We use raster_to_HS to convert a raster timeseries to a HS object.
source_runoff <- raster_to_HS(runoff, unit = "mm/s", date = ymd("1980-01-01"), timestep = "month", aoi = st_union(basins), names = "LORA") source_runoff plot(source_runoff) # access runoff timeseries of the element with ID `2` source_runoff$runoff_ts$`2`
HS objects can also be created from an 'sf' (polygon) object and a runoff timeseries using function create_HS.
The four areal interpolation methods shown here are explained in more detail in our recent (2019) conference paper here.
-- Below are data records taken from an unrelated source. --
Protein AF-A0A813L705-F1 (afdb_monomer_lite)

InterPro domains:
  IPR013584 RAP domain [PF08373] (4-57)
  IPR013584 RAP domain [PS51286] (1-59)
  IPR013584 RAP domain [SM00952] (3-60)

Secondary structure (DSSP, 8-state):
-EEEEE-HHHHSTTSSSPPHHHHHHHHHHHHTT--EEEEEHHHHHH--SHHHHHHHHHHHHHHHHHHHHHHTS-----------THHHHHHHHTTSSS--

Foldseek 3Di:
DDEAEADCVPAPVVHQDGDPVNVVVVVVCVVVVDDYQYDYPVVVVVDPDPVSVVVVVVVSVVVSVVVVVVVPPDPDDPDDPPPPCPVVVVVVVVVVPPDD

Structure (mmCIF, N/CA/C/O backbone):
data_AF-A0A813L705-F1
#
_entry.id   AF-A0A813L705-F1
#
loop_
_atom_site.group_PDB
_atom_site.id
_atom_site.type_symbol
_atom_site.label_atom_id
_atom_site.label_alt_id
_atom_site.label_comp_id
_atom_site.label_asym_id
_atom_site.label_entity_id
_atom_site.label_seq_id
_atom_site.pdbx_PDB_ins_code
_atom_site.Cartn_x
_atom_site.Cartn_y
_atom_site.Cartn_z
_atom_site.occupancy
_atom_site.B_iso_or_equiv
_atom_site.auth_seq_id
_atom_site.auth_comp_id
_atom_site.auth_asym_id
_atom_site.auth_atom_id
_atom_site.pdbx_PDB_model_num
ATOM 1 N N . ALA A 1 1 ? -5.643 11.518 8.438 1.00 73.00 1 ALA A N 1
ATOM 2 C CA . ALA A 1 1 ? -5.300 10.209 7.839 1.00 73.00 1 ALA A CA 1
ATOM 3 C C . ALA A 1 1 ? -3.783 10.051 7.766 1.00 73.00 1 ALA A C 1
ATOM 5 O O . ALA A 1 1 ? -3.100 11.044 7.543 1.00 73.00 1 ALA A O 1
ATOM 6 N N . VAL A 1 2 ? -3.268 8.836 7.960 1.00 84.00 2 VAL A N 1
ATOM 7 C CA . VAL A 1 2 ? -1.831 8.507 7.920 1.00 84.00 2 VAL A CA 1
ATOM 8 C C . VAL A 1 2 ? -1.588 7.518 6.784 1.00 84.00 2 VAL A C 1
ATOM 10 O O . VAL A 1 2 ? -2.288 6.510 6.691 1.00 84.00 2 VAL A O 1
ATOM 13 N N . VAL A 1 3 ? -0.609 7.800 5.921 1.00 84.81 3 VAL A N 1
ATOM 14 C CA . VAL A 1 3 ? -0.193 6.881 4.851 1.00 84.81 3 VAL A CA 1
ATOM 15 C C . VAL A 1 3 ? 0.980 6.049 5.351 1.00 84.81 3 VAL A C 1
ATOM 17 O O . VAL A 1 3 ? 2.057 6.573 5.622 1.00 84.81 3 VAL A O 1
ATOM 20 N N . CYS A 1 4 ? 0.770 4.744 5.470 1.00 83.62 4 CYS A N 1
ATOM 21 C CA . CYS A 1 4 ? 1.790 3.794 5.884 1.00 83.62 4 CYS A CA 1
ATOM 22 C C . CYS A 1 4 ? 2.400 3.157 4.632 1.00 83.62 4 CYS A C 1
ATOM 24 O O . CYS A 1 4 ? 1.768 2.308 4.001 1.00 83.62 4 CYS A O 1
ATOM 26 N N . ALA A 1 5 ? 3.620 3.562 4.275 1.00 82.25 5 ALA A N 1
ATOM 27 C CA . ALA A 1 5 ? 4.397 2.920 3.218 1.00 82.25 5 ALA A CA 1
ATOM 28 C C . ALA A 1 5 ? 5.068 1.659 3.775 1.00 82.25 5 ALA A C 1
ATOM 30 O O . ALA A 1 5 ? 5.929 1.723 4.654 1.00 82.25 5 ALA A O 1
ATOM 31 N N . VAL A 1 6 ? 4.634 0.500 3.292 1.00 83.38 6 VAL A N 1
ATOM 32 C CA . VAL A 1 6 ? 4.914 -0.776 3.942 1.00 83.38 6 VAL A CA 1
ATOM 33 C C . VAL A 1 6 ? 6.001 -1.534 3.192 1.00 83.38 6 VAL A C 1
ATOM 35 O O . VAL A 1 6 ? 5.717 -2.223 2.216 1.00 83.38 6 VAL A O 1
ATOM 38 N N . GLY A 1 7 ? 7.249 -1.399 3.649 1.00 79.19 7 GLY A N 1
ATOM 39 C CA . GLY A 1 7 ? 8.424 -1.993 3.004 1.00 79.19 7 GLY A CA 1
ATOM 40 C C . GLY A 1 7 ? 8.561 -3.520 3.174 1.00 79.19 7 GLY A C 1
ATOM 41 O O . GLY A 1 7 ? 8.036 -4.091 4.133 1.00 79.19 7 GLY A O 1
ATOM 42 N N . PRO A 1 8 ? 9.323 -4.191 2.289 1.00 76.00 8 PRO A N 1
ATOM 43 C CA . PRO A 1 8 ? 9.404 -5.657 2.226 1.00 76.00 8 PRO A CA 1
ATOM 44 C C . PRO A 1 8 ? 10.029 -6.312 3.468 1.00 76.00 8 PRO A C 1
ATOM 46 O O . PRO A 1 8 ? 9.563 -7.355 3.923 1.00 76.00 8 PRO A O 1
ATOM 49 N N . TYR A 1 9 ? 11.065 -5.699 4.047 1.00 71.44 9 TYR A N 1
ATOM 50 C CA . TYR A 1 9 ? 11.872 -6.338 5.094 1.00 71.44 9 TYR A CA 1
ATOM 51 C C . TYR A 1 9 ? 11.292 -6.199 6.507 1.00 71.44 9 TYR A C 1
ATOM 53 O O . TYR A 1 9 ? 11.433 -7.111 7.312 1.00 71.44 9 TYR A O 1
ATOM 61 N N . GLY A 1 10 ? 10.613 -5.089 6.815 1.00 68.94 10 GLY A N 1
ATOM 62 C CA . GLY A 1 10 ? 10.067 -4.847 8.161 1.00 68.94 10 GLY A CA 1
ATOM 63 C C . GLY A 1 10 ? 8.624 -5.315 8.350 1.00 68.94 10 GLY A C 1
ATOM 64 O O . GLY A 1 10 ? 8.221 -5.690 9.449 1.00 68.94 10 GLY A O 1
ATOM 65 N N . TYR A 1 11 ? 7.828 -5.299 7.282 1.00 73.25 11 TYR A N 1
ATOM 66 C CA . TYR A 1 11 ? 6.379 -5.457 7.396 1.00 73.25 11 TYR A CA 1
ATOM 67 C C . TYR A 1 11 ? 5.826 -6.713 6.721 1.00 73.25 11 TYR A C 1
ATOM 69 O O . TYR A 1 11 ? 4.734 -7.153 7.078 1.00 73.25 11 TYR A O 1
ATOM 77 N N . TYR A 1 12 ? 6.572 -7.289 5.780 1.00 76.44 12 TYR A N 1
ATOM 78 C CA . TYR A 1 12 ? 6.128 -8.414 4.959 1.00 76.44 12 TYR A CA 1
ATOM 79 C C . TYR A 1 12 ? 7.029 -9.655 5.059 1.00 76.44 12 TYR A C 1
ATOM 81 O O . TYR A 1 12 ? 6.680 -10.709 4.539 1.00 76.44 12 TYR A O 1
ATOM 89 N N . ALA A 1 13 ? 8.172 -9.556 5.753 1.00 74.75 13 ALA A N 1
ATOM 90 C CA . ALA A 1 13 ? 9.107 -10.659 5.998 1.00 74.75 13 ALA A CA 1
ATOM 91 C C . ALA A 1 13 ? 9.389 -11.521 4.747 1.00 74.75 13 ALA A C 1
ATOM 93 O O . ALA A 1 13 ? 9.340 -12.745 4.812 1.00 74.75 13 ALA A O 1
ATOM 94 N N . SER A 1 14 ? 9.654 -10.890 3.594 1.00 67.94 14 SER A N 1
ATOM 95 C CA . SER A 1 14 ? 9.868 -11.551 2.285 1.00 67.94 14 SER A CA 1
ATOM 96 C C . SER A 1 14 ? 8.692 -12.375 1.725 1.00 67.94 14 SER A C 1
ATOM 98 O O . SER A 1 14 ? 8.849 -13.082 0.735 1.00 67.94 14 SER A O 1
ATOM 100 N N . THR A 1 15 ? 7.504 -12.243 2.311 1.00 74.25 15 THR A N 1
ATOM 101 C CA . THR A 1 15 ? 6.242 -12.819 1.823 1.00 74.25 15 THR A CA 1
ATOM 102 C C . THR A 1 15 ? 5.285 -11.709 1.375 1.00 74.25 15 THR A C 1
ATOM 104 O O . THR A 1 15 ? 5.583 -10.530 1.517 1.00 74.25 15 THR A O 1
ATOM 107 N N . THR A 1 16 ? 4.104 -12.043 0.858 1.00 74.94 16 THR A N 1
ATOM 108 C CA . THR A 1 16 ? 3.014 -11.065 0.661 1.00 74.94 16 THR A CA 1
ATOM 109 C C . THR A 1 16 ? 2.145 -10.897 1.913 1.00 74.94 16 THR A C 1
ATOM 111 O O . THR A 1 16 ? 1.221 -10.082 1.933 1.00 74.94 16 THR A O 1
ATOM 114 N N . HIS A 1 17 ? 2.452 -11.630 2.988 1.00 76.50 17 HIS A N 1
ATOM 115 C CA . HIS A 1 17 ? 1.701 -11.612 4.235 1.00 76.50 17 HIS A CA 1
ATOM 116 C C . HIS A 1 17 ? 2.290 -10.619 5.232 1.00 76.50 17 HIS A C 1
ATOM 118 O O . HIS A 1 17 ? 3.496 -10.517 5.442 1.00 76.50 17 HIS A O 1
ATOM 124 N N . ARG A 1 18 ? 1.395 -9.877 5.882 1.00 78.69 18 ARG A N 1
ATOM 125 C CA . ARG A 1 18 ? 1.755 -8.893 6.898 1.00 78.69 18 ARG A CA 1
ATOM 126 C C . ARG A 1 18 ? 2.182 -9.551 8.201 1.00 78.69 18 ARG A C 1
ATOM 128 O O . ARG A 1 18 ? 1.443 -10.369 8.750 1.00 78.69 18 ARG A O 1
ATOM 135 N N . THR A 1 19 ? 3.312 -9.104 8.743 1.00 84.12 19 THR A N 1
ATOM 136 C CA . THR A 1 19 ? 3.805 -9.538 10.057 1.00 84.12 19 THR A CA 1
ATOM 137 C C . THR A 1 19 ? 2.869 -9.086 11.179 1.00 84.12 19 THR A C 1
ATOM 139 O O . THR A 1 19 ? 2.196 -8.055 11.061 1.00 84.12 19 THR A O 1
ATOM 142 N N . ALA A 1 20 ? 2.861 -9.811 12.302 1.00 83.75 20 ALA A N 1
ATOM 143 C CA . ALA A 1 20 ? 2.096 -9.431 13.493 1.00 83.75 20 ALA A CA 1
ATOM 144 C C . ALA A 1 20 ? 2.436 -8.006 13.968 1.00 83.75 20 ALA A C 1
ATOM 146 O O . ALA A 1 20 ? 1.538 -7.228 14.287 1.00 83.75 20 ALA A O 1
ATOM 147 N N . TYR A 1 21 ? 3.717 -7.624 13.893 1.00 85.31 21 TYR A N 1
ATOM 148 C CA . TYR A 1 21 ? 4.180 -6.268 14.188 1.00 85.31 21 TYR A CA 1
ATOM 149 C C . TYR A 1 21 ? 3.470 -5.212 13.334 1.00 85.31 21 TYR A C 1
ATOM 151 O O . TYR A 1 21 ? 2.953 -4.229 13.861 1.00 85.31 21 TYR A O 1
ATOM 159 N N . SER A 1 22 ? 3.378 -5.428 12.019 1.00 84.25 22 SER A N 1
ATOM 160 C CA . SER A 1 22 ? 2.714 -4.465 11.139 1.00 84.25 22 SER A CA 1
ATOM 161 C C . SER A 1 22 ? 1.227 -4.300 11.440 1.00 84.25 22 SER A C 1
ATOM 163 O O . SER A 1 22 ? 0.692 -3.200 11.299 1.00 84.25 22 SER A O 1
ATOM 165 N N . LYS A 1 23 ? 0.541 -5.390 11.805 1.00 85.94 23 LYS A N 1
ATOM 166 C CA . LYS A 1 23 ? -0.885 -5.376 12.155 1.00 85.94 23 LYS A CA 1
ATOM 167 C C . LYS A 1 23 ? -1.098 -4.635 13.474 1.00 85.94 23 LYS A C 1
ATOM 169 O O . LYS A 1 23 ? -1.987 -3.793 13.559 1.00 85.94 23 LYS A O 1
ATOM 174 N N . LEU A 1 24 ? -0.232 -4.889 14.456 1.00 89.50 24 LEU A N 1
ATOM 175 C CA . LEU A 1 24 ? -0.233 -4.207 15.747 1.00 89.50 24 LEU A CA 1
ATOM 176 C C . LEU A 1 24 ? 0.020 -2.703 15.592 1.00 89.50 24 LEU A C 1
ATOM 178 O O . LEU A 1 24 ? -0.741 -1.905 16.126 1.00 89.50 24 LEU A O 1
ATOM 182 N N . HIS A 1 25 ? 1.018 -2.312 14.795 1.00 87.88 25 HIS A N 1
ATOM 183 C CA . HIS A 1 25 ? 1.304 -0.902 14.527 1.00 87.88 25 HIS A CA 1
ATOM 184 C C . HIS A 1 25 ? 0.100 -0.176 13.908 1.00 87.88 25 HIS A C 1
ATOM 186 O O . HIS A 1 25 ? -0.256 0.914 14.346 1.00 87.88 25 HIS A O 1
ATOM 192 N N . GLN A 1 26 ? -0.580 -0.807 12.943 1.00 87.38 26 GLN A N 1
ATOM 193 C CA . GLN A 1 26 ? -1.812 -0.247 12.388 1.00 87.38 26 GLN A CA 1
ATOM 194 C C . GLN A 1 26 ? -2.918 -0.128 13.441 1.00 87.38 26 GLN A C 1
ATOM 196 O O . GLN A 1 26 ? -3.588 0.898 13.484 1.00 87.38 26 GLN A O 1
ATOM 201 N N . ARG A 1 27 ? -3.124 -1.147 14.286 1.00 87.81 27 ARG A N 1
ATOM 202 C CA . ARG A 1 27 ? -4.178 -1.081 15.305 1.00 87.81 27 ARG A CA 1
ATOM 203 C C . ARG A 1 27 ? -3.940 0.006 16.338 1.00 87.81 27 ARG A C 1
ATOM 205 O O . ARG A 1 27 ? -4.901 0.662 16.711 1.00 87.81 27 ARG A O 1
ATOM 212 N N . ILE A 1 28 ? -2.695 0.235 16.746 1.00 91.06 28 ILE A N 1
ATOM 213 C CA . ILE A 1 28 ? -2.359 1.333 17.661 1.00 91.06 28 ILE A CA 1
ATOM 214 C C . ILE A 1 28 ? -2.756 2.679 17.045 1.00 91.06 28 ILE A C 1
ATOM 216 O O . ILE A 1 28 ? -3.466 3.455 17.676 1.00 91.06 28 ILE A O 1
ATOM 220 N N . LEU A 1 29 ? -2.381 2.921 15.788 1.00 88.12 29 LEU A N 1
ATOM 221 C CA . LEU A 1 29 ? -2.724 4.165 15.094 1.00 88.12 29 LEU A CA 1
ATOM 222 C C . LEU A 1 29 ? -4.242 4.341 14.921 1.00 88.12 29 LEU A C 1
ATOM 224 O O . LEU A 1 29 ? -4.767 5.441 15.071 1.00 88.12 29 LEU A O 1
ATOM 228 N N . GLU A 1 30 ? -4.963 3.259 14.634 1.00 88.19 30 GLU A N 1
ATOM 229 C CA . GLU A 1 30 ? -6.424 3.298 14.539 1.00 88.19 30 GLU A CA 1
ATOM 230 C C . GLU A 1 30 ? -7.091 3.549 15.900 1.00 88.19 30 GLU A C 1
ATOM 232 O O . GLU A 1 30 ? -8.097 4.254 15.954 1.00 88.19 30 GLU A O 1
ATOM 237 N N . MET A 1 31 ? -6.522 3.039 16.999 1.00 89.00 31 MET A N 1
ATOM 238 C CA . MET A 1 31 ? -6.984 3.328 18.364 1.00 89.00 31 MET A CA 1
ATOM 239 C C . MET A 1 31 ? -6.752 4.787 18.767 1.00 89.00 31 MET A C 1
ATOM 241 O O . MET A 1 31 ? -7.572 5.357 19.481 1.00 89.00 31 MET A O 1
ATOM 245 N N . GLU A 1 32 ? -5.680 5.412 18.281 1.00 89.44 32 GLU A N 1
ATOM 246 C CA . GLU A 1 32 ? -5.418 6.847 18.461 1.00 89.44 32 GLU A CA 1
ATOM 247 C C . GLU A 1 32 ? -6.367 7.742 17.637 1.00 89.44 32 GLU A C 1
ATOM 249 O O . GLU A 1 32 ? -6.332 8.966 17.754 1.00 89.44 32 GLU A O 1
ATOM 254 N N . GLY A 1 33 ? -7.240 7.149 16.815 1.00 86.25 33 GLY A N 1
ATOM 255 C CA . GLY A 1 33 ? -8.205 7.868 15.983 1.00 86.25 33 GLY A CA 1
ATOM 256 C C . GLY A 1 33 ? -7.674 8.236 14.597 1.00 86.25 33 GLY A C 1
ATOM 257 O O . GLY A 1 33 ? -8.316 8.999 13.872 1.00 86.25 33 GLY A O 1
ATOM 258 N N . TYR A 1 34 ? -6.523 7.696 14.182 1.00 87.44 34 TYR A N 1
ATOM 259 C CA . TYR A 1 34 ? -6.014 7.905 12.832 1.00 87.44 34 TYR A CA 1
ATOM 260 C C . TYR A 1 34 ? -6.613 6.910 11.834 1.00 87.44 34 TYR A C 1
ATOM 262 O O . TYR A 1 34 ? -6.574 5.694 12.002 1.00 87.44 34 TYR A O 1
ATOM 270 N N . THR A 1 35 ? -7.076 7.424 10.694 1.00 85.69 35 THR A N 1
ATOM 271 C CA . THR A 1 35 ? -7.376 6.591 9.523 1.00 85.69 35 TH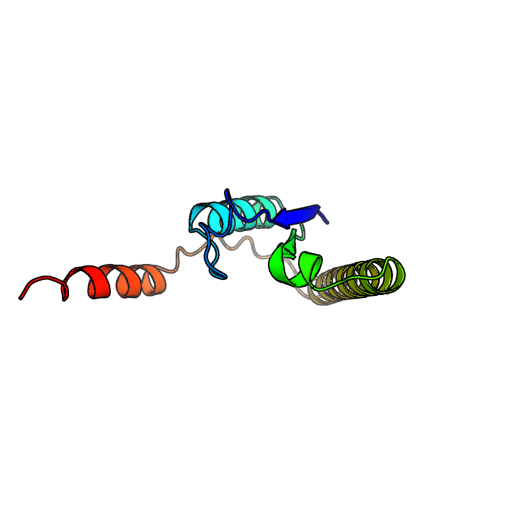R A CA 1
ATOM 272 C C . THR A 1 35 ? -6.073 6.149 8.854 1.00 85.69 35 THR A C 1
ATOM 274 O O . THR A 1 35 ? -5.430 6.955 8.173 1.00 85.69 35 THR A O 1
ATOM 277 N N . CYS A 1 36 ? -5.691 4.883 9.030 1.00 86.50 36 CYS A N 1
ATOM 278 C CA . CYS A 1 36 ? -4.527 4.286 8.376 1.00 86.50 36 CYS A CA 1
ATOM 279 C C . CYS A 1 36 ? -4.816 3.884 6.927 1.00 86.50 36 CYS A C 1
ATOM 281 O O . CYS A 1 36 ? -5.767 3.155 6.640 1.00 86.50 36 CYS A O 1
ATOM 283 N N . LEU A 1 37 ? -3.947 4.322 6.020 1.00 88.69 37 LEU A N 1
ATOM 284 C CA . LEU A 1 37 ? -3.940 3.954 4.609 1.00 88.69 37 LEU A CA 1
ATOM 285 C C . LEU A 1 37 ? -2.660 3.186 4.311 1.00 88.69 37 LEU A C 1
ATOM 287 O O . LEU A 1 37 ? -1.574 3.755 4.244 1.00 88.69 37 LEU A O 1
ATOM 291 N N . THR A 1 38 ? -2.790 1.875 4.173 1.00 87.00 38 THR A N 1
ATOM 292 C CA . THR A 1 38 ? -1.662 0.981 3.922 1.00 87.00 38 THR A CA 1
ATOM 293 C C . THR A 1 38 ? -1.343 0.947 2.431 1.00 87.00 38 THR A C 1
ATOM 295 O O . THR A 1 38 ? -2.232 0.669 1.632 1.00 87.00 38 THR A O 1
ATOM 298 N N . VAL A 1 39 ? -0.081 1.190 2.071 1.00 89.56 39 VAL A N 1
ATOM 299 C CA . VAL A 1 39 ? 0.442 1.025 0.706 1.00 89.56 39 VAL A CA 1
ATOM 300 C C . VAL A 1 39 ? 1.416 -0.158 0.699 1.00 89.56 39 VAL A C 1
ATOM 302 O O . VAL A 1 39 ? 2.536 -0.022 1.206 1.00 89.56 39 VAL A O 1
ATOM 305 N N . PRO A 1 40 ? 1.006 -1.336 0.192 1.00 87.56 40 PRO A N 1
ATOM 306 C CA . PRO A 1 40 ? 1.876 -2.503 0.084 1.00 87.56 40 PRO A CA 1
ATOM 307 C C . PRO A 1 40 ? 3.016 -2.278 -0.914 1.00 87.56 40 PRO A C 1
ATOM 309 O O . PRO A 1 40 ? 2.782 -1.779 -2.013 1.00 87.56 40 PRO A O 1
ATOM 312 N N . TYR A 1 41 ? 4.246 -2.688 -0.573 1.00 85.38 41 TYR A N 1
ATOM 313 C CA . TYR A 1 41 ? 5.379 -2.528 -1.495 1.00 85.38 41 TYR A CA 1
ATOM 314 C C . TYR A 1 41 ? 5.188 -3.282 -2.813 1.00 85.38 41 TYR A C 1
ATOM 316 O O . TYR A 1 41 ? 5.659 -2.792 -3.830 1.00 85.38 41 TYR A O 1
ATOM 324 N N . PHE A 1 42 ? 4.538 -4.452 -2.802 1.00 85.38 42 PHE A N 1
ATOM 325 C CA . PHE A 1 42 ? 4.376 -5.265 -4.005 1.00 85.38 42 PHE A CA 1
ATOM 326 C C . PHE A 1 42 ? 3.448 -4.564 -5.005 1.00 85.38 42 PHE A C 1
ATOM 328 O O . PHE A 1 42 ? 3.879 -4.313 -6.126 1.00 85.38 42 PHE A O 1
ATOM 335 N N . GLU A 1 43 ? 2.273 -4.093 -4.564 1.00 86.00 43 GLU A N 1
ATOM 336 C CA . GLU A 1 43 ? 1.373 -3.274 -5.395 1.00 86.00 43 GLU A CA 1
ATOM 337 C C . GLU A 1 43 ? 2.075 -2.004 -5.877 1.00 86.00 43 GLU A C 1
ATOM 339 O O . GLU A 1 43 ? 2.016 -1.657 -7.052 1.00 86.00 43 GLU A O 1
ATOM 344 N N . TRP A 1 44 ? 2.800 -1.321 -4.985 1.00 87.69 44 TRP A N 1
ATOM 345 C CA . TRP A 1 44 ? 3.515 -0.098 -5.341 1.00 87.69 44 TRP A CA 1
ATOM 346 C C . TRP A 1 44 ? 4.646 -0.330 -6.351 1.00 87.69 44 TRP A C 1
ATOM 348 O O . TRP A 1 44 ? 4.923 0.534 -7.183 1.00 87.69 44 TRP A O 1
ATOM 358 N N . SER A 1 45 ? 5.311 -1.483 -6.276 1.00 86.31 45 SER A N 1
ATOM 359 C CA . SER A 1 45 ? 6.408 -1.858 -7.172 1.00 86.31 45 SER A CA 1
ATOM 360 C C . SER A 1 45 ? 5.935 -2.316 -8.551 1.00 86.31 45 SER A C 1
ATOM 362 O O . SER A 1 45 ? 6.683 -2.190 -9.518 1.00 86.31 45 SER A O 1
ATOM 364 N N . GLU A 1 46 ? 4.699 -2.809 -8.658 1.00 89.81 46 GLU A N 1
ATOM 365 C CA . GLU A 1 46 ? 4.080 -3.183 -9.933 1.00 89.81 46 GLU A CA 1
ATOM 366 C C . GLU A 1 46 ? 3.709 -1.956 -10.780 1.00 89.81 46 GLU A C 1
ATOM 368 O O . GLU A 1 46 ? 3.706 -2.031 -12.012 1.00 89.81 46 GLU A O 1
ATOM 373 N N . LEU A 1 47 ? 3.461 -0.809 -10.138 1.00 90.50 47 LEU A N 1
ATOM 374 C CA . LEU A 1 47 ? 3.182 0.464 -10.802 1.00 90.50 47 LEU A CA 1
ATOM 375 C C . LEU A 1 47 ? 4.473 1.024 -11.418 1.00 90.50 47 LEU A C 1
ATOM 377 O O . LEU A 1 47 ? 5.360 1.533 -10.723 1.00 90.50 47 LEU A O 1
ATOM 381 N N . LYS A 1 48 ? 4.586 0.927 -12.745 1.00 89.19 48 LYS A N 1
ATOM 382 C CA . LYS A 1 48 ? 5.793 1.334 -13.483 1.00 89.19 48 LYS A CA 1
ATOM 383 C C . LYS A 1 48 ? 5.809 2.819 -13.820 1.00 89.19 48 LYS A C 1
ATOM 385 O O . LYS A 1 48 ? 6.876 3.428 -13.781 1.00 89.19 48 LYS A O 1
ATOM 390 N N . THR A 1 49 ? 4.653 3.383 -14.161 1.00 93.62 49 THR A N 1
ATOM 391 C CA . THR A 1 49 ? 4.539 4.787 -14.567 1.00 93.62 49 THR A CA 1
ATOM 39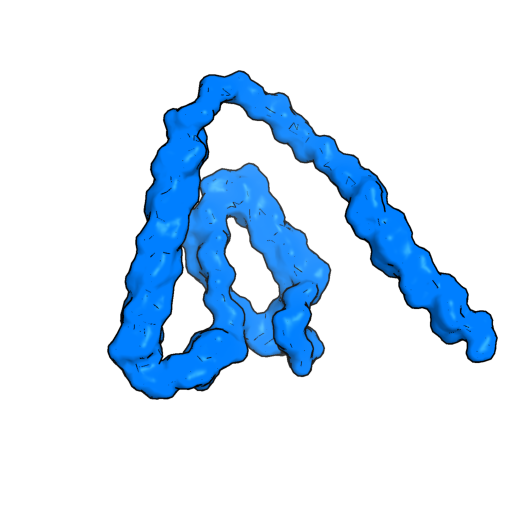2 C C . THR A 1 49 ? 4.245 5.684 -13.369 1.00 93.62 49 THR A C 1
ATOM 394 O O . THR A 1 49 ? 3.761 5.236 -12.323 1.00 93.62 49 THR A O 1
ATOM 397 N N . GLU A 1 50 ? 4.587 6.962 -13.496 1.00 90.81 50 GLU A N 1
ATOM 398 C CA . GLU A 1 50 ? 4.287 7.949 -12.461 1.00 90.81 50 GLU A CA 1
ATOM 399 C C . GLU A 1 50 ? 2.783 8.240 -12.417 1.00 90.81 50 GLU A C 1
ATOM 401 O O . GLU A 1 50 ? 2.198 8.359 -11.339 1.00 90.81 50 GLU A O 1
ATOM 406 N N . GLU A 1 51 ? 2.136 8.240 -13.580 1.00 92.31 51 GLU A N 1
ATOM 407 C CA . GLU A 1 51 ? 0.698 8.407 -13.742 1.00 92.31 51 GLU A CA 1
ATOM 408 C C . GLU A 1 51 ? -0.076 7.322 -12.983 1.00 92.31 51 GLU A C 1
ATOM 410 O O . GLU A 1 51 ? -0.994 7.639 -12.223 1.00 92.31 51 GLU A O 1
ATOM 415 N N . ASP A 1 52 ? 0.335 6.055 -13.095 1.00 90.19 52 ASP A N 1
ATOM 416 C CA . ASP A 1 52 ? -0.305 4.944 -12.381 1.00 90.19 52 ASP A CA 1
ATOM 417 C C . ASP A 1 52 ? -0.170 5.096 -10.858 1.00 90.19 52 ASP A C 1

The following figure is from the publication, visualizing the different methods:
Hydrostreamer implements several different areal interpolation methods, all of which can be accessed using the interpolate_runoff function. The simplest form implemented in hydrostreamer is Area Weighted Interpolation (AWI), which divides runoff from source zones to target river reaches .
AWI <- interpolate_runoff(source_runoff, basins, riverID = "SEGMENT_ID") AWI
The output contains the columns from basins, added with riverID and runoff timeseries converted to volume (cubic meters per second).
AWI$runoff_ts$`56` AWI$mean_runoff <- sapply(AWI$runoff_ts, function(x) mean(x$LORA)) plot(AWI[,"mean_runoff"])
We can also refine the estimates using a dasymetric variable. Here I assume that more runoff is generated at higher elevations than lower, which may or may not be a good assumptions. It is, however, easy to extract from the DEM.
In dasymetric mapping (DM), the output of area weighted interpolation is further refined by scaling it using an ancillary variable - in this case elevation.
elevation_values <- raster::extract(dem, basins) basins$elevation <- sapply(elevation_values, mean) DM <- interpolate_runoff(source_runoff, basins, dasymetric = "elevation", riverID = "SEGMENT_ID") DM$mean_runoff <- sapply(DM$runoff_ts, function(x) mean(x$LORA)) plot(DM[,"mean_runoff"])
A third possibility is to use Pycnophylactic Interpolation (PP).
source_runoff$mean_runoff <- sapply(source_runoff$runoff_ts, function(x) { mean(x$LORA) }) PP <- interpolate_runoff(source_runoff, basins, pycnophylactic = "mean_runoff", riverID = "SEGMENT_ID") PP$mean_runoff <- sapply(PP$runoff_ts, function(x) mean(x$LORA)) plot(PP[,"mean_runoff"])
The fourth option is to use a combination of PP and DM. In this case, PP is first performed instead of AWI, followed by the same scaling process with the dasymetric variable.
PPDM <- interpolate_runoff(source_runoff, basins, dasymetric = "elevation", pycnophylactic = "mean_runoff", riverID = "SEGMENT_ID") PPDM$mean_runoff <- sapply(PPDM$runoff_ts, function(x) mean(x$LORA)) plot(PPDM[,"mean_runoff"])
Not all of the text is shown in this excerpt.